[Collected data]
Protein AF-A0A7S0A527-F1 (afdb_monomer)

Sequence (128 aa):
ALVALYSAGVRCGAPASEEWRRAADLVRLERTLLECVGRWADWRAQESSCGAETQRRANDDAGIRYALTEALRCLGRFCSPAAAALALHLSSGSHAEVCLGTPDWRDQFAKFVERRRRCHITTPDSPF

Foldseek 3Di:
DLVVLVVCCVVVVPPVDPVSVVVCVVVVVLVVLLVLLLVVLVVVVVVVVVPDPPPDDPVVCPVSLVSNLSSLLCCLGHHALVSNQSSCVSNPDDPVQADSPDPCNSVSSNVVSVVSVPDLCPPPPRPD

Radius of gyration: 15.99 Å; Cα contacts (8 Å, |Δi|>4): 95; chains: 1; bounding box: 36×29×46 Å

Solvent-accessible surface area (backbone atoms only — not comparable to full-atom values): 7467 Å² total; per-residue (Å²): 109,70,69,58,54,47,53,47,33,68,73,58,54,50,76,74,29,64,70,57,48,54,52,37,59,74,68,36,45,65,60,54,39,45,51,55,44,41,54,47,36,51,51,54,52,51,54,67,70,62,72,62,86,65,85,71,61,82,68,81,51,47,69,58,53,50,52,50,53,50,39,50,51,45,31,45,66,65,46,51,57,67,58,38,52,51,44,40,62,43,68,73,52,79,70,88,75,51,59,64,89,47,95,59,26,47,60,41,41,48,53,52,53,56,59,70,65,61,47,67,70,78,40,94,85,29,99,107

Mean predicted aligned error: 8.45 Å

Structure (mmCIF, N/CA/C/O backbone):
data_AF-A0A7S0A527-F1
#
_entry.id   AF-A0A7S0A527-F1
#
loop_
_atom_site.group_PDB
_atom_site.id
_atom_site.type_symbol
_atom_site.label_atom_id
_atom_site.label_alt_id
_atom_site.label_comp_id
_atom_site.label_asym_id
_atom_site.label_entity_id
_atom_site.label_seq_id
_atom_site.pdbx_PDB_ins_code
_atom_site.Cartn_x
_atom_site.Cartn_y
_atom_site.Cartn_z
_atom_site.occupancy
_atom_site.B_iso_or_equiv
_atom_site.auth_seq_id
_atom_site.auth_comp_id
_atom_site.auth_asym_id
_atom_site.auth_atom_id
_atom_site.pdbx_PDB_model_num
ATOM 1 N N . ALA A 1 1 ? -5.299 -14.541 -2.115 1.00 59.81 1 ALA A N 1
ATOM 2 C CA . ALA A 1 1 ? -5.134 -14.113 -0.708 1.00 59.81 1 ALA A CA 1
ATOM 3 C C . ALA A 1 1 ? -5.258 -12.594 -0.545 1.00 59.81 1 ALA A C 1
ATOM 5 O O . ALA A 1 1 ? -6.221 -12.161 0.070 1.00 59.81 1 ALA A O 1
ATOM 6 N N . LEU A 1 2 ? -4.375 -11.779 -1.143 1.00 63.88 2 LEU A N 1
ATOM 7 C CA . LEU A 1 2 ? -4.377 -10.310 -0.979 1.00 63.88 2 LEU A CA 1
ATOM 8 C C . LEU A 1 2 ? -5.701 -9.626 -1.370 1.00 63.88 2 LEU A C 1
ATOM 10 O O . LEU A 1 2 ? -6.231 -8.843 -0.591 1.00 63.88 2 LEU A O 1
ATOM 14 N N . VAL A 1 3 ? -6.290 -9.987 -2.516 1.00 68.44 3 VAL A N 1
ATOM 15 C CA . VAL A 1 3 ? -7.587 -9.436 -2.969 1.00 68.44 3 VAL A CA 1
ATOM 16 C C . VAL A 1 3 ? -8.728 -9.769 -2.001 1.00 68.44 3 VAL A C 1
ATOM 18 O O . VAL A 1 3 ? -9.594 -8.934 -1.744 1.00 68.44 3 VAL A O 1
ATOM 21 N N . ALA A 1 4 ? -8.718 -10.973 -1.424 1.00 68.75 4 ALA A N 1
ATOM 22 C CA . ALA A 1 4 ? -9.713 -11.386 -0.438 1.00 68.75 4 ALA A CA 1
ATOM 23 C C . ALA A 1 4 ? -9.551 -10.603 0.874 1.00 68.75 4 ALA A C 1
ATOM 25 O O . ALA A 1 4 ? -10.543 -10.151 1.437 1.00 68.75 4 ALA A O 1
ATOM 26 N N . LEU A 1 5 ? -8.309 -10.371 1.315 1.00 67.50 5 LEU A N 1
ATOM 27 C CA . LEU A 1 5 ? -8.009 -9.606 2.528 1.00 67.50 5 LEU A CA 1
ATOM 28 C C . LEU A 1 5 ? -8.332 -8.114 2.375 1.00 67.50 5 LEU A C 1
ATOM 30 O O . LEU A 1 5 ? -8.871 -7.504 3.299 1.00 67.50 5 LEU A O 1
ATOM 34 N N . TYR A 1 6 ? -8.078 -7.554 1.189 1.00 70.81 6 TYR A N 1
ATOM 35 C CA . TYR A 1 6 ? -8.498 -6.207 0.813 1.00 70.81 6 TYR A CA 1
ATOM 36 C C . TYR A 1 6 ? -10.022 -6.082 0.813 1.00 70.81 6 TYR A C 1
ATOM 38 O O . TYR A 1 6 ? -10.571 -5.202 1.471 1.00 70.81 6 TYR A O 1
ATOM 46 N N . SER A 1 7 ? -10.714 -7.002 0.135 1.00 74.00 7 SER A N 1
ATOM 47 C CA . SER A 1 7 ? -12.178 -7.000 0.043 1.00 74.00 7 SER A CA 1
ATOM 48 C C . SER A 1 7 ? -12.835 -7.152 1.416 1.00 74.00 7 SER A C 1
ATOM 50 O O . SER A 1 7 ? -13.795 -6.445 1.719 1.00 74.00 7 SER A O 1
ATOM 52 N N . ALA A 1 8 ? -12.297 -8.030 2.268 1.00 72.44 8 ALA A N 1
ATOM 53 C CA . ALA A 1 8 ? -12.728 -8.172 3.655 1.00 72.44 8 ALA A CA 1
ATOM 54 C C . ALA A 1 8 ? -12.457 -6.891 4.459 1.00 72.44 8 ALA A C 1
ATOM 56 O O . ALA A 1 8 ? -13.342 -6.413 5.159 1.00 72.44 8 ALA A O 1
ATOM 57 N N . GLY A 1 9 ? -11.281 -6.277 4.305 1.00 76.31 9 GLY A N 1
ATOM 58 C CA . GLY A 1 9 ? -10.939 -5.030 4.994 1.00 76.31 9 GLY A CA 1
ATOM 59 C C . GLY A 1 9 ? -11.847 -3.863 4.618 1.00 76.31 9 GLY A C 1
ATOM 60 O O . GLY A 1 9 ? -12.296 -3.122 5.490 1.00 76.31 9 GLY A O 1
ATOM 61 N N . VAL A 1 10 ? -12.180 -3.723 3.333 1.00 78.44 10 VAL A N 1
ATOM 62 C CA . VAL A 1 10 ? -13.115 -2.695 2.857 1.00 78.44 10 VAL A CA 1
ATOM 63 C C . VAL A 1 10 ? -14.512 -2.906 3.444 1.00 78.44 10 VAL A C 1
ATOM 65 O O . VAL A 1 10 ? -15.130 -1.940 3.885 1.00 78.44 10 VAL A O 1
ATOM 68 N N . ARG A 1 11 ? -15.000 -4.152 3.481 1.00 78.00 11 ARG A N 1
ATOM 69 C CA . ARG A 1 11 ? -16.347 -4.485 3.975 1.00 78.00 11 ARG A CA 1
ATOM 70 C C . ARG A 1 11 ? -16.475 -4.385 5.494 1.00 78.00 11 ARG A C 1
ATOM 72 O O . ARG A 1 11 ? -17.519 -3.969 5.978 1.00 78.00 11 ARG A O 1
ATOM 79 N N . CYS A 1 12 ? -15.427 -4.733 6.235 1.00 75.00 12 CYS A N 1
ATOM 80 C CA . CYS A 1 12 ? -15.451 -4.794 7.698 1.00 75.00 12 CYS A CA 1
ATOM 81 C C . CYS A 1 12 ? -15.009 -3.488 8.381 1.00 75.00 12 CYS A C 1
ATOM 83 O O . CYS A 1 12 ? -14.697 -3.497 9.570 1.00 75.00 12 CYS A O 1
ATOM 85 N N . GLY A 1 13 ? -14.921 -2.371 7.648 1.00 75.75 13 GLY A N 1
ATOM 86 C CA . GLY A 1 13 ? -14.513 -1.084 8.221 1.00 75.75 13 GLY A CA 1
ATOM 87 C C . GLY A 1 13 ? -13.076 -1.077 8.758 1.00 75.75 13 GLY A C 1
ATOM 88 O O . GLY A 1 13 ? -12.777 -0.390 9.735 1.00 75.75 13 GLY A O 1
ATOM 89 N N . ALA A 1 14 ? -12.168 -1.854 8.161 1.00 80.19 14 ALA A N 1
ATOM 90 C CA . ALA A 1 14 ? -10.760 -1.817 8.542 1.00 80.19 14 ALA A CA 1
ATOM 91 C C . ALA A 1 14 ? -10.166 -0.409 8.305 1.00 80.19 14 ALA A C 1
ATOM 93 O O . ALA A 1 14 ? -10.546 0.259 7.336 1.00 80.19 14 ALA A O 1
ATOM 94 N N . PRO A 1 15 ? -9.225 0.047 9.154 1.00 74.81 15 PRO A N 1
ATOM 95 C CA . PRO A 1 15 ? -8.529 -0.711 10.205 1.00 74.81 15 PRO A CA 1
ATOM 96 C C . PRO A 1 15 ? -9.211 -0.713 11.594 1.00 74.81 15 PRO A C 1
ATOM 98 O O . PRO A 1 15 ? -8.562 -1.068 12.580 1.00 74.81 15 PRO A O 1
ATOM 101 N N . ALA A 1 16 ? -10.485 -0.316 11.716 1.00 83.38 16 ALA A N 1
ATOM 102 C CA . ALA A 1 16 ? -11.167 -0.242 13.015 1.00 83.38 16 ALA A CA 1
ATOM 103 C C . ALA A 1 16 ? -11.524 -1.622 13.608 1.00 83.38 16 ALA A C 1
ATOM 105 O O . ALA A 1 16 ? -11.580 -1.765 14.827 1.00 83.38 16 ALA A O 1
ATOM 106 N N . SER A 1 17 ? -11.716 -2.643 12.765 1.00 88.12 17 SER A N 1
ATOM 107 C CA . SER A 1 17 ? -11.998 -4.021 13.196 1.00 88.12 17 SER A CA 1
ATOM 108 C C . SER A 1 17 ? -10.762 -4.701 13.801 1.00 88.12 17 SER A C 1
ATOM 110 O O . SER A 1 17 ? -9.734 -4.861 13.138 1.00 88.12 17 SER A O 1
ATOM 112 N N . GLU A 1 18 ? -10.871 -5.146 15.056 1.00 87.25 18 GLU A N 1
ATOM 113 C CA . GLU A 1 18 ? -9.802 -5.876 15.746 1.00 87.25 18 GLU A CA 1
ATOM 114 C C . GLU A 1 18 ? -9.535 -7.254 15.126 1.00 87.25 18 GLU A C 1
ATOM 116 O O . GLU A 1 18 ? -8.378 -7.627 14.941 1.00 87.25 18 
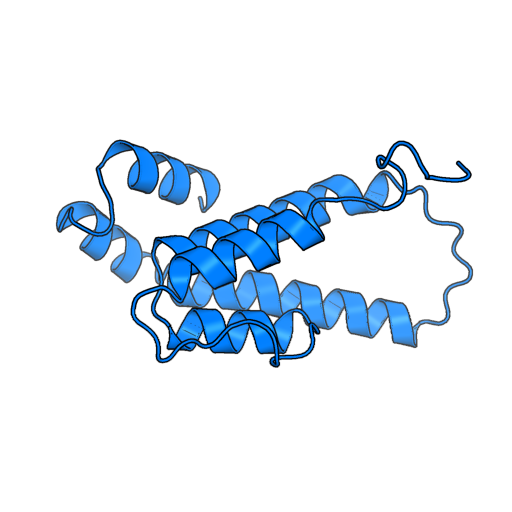GLU A O 1
ATOM 121 N N . GLU A 1 19 ? -10.586 -7.982 14.746 1.00 86.81 19 GLU A N 1
ATOM 122 C CA . GLU A 1 19 ? -10.470 -9.283 14.077 1.00 86.81 19 GLU A CA 1
ATOM 123 C C . GLU A 1 19 ? -9.710 -9.166 12.757 1.00 86.81 19 GLU A C 1
ATOM 125 O O . GLU A 1 19 ? -8.821 -9.971 12.474 1.00 86.81 19 GLU A O 1
ATOM 130 N N . TRP A 1 20 ? -10.004 -8.120 11.975 1.00 87.50 20 TRP A N 1
ATOM 131 C CA . TRP A 1 20 ? -9.282 -7.860 10.736 1.00 87.50 20 TRP A CA 1
ATOM 132 C C . TRP A 1 20 ? -7.804 -7.566 11.003 1.00 87.50 20 TRP A C 1
ATOM 134 O O . TRP A 1 20 ? -6.952 -8.113 10.306 1.00 87.50 20 TRP A O 1
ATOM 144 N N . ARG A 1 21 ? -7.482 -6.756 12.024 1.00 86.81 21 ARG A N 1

WHAT IS NEEDED:
All that should be written out is the stretch of lines above between the one holding "ATOM 85 N N" and the one holding "ATOM 93 O O", inclusive, exactly as given.

RESPONSE TO THIS EXERCISE:
ATOM 85 N N . GLY A 1 13 ? -14.921 -2.371 7.648 1.00 75.75 13 GLY A N 1
ATOM 86 C CA . GLY A 1 13 ? -14.513 -1.084 8.221 1.00 75.75 13 GLY A CA 1
ATOM 87 C C . GLY A 1 13 ? -13.076 -1.077 8.758 1.00 75.75 13 GLY A C 1
ATOM 88 O O . GLY A 1 13 ? -12.777 -0.390 9.735 1.00 75.75 13 GLY A O 1
ATOM 89 N N . ALA A 1 14 ? -12.168 -1.854 8.161 1.00 80.19 14 ALA A N 1
ATOM 90 C CA . ALA A 1 14 ? -10.760 -1.817 8.542 1.00 80.19 14 ALA A CA 1
ATOM 91 C C . ALA A 1 14 ? -10.166 -0.409 8.305 1.00 80.19 14 ALA A C 1
ATOM 93 O O . ALA A 1 14 ? -10.546 0.259 7.336 1.00 80.19 14 ALA A O 1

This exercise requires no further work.